┌────────

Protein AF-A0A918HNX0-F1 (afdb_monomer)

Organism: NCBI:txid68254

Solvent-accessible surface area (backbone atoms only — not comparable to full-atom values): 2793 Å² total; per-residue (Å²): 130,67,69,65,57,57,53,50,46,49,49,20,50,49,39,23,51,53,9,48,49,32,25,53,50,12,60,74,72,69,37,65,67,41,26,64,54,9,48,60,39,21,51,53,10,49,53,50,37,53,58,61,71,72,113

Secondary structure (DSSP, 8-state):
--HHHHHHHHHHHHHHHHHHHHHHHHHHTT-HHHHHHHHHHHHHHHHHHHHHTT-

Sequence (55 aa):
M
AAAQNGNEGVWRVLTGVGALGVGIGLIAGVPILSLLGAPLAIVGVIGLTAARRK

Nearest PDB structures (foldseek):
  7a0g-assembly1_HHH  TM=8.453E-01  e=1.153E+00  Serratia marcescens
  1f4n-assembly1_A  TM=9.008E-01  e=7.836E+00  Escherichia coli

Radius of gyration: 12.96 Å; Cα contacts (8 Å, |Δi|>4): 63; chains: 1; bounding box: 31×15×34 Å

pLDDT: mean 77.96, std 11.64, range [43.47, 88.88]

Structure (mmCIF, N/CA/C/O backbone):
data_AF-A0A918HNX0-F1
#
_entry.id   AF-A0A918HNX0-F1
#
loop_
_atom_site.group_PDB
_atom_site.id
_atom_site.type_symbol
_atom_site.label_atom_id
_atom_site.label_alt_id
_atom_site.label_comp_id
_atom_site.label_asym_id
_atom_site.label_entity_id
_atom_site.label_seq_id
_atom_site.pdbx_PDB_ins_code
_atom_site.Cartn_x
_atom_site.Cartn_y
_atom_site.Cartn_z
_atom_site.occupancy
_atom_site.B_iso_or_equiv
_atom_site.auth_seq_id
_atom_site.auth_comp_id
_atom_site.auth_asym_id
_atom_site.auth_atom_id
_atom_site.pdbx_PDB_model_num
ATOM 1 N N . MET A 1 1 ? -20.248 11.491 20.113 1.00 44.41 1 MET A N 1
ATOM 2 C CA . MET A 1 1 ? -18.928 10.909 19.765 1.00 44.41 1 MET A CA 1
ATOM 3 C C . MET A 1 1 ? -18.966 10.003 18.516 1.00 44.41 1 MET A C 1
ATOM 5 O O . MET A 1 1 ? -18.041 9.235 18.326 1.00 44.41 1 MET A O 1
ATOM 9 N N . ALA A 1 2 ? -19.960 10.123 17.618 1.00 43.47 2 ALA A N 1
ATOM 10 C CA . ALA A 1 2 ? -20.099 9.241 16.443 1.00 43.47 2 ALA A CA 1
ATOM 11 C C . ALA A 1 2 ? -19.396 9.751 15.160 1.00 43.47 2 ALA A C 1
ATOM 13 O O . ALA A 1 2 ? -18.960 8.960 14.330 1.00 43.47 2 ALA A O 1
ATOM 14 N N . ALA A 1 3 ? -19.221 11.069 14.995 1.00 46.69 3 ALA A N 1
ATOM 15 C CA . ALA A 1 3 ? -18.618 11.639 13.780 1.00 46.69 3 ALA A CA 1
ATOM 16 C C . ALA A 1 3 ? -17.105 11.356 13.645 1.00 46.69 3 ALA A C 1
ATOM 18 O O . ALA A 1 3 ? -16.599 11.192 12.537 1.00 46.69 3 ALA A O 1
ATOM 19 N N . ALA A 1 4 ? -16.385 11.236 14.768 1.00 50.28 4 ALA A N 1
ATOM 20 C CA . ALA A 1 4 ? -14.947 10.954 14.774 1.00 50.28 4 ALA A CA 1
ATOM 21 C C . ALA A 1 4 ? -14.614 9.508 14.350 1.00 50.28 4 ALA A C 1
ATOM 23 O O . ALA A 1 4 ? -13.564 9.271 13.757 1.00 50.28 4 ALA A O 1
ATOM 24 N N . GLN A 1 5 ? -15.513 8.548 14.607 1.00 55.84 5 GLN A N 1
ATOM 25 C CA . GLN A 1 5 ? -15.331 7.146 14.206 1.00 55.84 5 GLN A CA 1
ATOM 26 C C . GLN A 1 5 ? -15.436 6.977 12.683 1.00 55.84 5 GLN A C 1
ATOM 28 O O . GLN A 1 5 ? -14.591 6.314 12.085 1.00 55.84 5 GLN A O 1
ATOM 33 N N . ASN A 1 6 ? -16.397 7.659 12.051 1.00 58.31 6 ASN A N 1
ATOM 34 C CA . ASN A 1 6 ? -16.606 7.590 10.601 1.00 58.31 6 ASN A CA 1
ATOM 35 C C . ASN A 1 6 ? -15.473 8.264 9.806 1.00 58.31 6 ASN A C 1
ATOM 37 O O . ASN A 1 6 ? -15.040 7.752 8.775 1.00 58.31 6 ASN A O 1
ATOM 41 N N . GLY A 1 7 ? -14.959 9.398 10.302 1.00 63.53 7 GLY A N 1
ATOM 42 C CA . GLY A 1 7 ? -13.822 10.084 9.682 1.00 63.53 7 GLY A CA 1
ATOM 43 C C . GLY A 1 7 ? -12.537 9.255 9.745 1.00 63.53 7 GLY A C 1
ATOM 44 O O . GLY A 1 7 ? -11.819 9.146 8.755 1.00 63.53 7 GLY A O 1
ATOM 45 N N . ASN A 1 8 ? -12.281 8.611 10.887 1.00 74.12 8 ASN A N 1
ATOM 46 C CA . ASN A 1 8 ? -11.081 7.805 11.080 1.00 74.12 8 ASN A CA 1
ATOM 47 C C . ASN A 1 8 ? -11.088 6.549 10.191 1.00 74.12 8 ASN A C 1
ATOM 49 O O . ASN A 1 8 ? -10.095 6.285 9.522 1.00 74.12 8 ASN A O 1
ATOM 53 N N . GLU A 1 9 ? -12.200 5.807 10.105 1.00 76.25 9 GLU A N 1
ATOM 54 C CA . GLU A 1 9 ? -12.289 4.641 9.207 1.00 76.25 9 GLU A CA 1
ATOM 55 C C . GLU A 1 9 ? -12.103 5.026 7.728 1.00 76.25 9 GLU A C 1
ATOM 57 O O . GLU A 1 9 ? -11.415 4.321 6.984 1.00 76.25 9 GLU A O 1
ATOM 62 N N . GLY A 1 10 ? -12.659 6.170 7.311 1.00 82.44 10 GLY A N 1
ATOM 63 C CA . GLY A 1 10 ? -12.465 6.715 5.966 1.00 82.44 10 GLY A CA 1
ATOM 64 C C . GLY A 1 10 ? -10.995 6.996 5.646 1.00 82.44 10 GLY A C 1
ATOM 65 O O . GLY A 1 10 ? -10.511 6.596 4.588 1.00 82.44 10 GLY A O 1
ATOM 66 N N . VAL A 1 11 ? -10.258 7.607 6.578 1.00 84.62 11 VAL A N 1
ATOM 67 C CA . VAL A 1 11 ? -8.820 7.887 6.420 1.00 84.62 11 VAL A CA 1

└────────
┌────────

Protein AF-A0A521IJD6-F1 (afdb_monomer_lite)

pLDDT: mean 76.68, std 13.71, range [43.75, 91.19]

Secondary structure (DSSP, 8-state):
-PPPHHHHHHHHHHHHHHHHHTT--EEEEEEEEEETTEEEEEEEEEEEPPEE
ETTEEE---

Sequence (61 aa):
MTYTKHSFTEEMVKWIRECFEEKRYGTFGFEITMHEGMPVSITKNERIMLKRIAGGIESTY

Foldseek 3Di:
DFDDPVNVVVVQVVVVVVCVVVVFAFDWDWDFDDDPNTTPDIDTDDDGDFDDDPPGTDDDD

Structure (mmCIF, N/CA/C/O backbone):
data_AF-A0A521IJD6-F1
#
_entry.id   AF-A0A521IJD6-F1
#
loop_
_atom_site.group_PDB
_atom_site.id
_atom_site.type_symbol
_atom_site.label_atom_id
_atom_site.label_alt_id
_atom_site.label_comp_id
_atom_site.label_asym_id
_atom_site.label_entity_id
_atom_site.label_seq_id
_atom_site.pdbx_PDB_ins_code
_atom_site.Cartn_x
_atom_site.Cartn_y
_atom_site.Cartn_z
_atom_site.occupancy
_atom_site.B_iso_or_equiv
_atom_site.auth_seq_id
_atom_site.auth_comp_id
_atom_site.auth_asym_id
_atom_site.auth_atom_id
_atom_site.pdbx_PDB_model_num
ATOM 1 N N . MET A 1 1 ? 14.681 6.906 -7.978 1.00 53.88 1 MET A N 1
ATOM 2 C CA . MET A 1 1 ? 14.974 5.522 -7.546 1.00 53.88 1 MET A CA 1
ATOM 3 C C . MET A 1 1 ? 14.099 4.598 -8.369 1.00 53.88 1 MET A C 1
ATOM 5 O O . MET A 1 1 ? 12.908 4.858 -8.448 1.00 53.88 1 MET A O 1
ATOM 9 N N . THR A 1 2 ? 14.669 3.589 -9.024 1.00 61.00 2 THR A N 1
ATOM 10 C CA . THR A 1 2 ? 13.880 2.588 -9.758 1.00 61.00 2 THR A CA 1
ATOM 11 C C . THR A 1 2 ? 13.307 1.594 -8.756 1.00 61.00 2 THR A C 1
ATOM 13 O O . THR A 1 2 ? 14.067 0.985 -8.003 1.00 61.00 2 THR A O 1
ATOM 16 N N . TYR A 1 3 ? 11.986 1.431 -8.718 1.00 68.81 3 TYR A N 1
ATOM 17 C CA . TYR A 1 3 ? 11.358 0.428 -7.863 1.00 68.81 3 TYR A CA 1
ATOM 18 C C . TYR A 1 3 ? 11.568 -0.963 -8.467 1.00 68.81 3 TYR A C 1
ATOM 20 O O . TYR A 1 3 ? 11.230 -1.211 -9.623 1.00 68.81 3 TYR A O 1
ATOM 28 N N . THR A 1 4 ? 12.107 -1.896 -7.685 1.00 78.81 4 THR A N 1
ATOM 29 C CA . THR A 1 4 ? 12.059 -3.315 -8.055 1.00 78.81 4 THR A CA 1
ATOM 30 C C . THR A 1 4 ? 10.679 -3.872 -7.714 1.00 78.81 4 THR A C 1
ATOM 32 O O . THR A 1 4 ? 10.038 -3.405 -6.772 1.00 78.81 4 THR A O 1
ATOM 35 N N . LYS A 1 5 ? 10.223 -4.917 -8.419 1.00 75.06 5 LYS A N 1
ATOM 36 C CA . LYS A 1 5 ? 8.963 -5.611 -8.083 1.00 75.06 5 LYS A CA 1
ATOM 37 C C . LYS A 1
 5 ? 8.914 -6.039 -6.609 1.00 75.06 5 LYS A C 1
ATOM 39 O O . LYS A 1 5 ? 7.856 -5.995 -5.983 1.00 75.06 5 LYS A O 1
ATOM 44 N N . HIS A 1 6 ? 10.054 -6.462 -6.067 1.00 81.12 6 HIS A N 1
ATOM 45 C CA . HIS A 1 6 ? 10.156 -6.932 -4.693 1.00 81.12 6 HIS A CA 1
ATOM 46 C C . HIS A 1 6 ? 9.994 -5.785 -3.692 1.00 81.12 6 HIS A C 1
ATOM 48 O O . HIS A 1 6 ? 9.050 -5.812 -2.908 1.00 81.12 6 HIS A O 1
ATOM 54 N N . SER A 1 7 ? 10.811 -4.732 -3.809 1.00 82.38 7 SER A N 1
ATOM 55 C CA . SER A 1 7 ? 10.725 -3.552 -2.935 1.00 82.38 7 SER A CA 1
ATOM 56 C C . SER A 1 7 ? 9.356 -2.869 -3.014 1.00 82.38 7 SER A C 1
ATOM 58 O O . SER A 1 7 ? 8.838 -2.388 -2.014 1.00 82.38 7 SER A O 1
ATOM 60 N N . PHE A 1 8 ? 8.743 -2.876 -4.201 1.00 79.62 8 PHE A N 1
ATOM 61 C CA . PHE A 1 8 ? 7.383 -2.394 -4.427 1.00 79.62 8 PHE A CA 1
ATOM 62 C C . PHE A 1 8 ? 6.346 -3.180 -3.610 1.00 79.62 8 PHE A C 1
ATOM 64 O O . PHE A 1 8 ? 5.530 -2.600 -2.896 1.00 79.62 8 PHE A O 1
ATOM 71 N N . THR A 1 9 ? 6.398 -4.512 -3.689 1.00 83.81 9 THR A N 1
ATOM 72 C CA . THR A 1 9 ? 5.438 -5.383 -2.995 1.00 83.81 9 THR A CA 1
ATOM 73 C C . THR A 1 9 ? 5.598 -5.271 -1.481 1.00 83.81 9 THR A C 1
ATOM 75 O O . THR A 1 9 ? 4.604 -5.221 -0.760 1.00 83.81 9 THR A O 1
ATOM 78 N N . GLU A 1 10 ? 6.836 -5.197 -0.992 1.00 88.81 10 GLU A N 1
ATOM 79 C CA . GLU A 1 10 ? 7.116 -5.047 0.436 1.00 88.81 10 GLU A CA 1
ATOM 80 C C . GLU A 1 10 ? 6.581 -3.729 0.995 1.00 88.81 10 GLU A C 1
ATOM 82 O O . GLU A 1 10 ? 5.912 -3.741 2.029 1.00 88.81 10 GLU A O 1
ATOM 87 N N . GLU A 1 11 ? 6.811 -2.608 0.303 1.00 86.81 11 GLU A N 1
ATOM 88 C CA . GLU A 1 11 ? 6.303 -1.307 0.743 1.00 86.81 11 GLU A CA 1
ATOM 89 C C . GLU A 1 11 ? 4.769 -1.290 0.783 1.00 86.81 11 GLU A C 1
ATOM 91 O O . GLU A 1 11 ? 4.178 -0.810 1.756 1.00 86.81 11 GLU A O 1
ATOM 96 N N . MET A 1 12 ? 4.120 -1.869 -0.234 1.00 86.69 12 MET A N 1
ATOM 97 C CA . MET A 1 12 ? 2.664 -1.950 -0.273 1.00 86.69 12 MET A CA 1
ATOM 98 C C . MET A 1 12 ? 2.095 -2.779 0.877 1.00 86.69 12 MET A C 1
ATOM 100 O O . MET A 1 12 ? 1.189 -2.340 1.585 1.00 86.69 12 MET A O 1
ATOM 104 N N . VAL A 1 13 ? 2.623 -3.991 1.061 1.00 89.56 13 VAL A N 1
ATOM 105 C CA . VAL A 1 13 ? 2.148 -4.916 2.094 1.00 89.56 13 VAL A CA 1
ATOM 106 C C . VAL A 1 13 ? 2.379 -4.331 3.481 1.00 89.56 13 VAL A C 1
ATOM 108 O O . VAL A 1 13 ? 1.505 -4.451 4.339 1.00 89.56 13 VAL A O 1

└────────

_Exercise details_. Going back over the entries above, copy word for word every line from the one that has "ATOM 46 C C ." on through the one that has "ATOM 108 O O".

_Expected output_.
ATOM 46 C C . HIS A 1 6 ? 9.994 -5.785 -3.692 1.00 81.12 6 HIS A C 1
ATOM 48 O O . HIS A 1 6 ? 9.050 -5.812 -2.908 1.00 81.12 6 HIS A O 1
ATOM 54 N N . SER A 1 7 ? 10.811 -4.732 -3.809 1.00 82.38 7 SER A N 1
ATOM 55 C CA . SER A 1 7 ? 10.725 -3.552 -2.935 1.00 82.38 7 SER A CA 1
ATOM 56 C C . SER A 1 7 ? 9.356 -2.869 -3.014 1.00 82.38 7 SER A C 1
ATOM 58 O O . SER A 1 7 ? 8.838 -2.388 -2.014 1.00 82.38 7 SER A O 1
ATOM 60 N N . PHE A 1 8 ? 8.743 -2.876 -4.201 1.00 79.62 8 PHE A N 1
ATOM 61 C CA . PHE A 1 8 ? 7.383 -2.394 -4.427 1.00 79.62 8 PHE A CA 1
ATOM 62 C C . PHE A 1 8 ? 6.346 -3.180 -3.610 1.00 79.62 8 PHE A C 1
ATOM 64 O O . PHE A 1 8 ? 5.530 -2.600 -2.896 1.00 79.62 8 PHE A O 1
ATOM 71 N N . THR A 1 9 ? 6.398 -4.512 -3.689 1.00 83.81 9 THR A N 1
ATOM 72 C CA . THR A 1 9 ? 5.438 -5.383 -2.995 1.00 83.81 9 THR A CA 1
ATOM 73 C C . THR A 1 9 ? 5.598 -5.271 -1.481 1.00 83.81 9 THR A C 1
ATOM 75 O O . THR A 1 9 ? 4.604 -5.221 -0.760 1.00 83.81 9 THR A O 1
ATOM 78 N N . GLU A 1 10 ? 6.836 -5.197 -0.992 1.00 88.81 10 GLU A N 1
ATOM 79 C CA . GLU A 1 10 ? 7.116 -5.047 0.436 1.00 88.81 10 GLU A CA 1
ATOM 80 C C . GLU A 1 10 ? 6.581 -3.729 0.995 1.00 88.81 10 GLU A C 1
ATOM 82 O O . GLU A 1 10 ? 5.912 -3.741 2.029 1.00 88.81 10 GLU A O 1
ATOM 87 N N . GLU A 1 11 ? 6.811 -2.608 0.303 1.00 86.81 11 GLU A N 1
ATOM 88 C CA . GLU A 1 11 ? 6.303 -1.307 0.743 1.00 86.81 11 GLU A CA 1
ATOM 89 C C . GLU A 1 11 ? 4.769 -1.290 0.783 1.00 86.81 11 GLU A C 1
ATOM 91 O O . GLU A 1 11 ? 4.178 -0.810 1.756 1.00 86.81 11 GLU A O 1
ATOM 96 N N . MET A 1 12 ? 4.120 -1.869 -0.234 1.00 86.69 12 MET A N 1
ATOM 97 C CA . MET A 1 12 ? 2.664 -1.950 -0.273 1.00 86.69 12 MET A CA 1
ATOM 98 C C . MET A 1 12 ? 2.095 -2.779 0.877 1.00 86.69 12 MET A C 1
ATOM 100 O O . MET A 1 12 ? 1.189 -2.340 1.585 1.00 86.69 12 MET A O 1
ATOM 104 N N . VAL A 1 13 ? 2.623 -3.991 1.061 1.00 89.56 13 VAL A N 1
ATOM 105 C CA . VAL A 1 13 ? 2.148 -4.916 2.094 1.00 89.56 13 VAL A CA 1
ATOM 106 C C . VAL A 1 13 ? 2.379 -4.331 3.481 1.00 89.56 13 VAL A C 1
ATOM 108 O O . VAL A 1 13 ? 1.505 -4.451 4.339 1.00 89.56 13 VAL A O 1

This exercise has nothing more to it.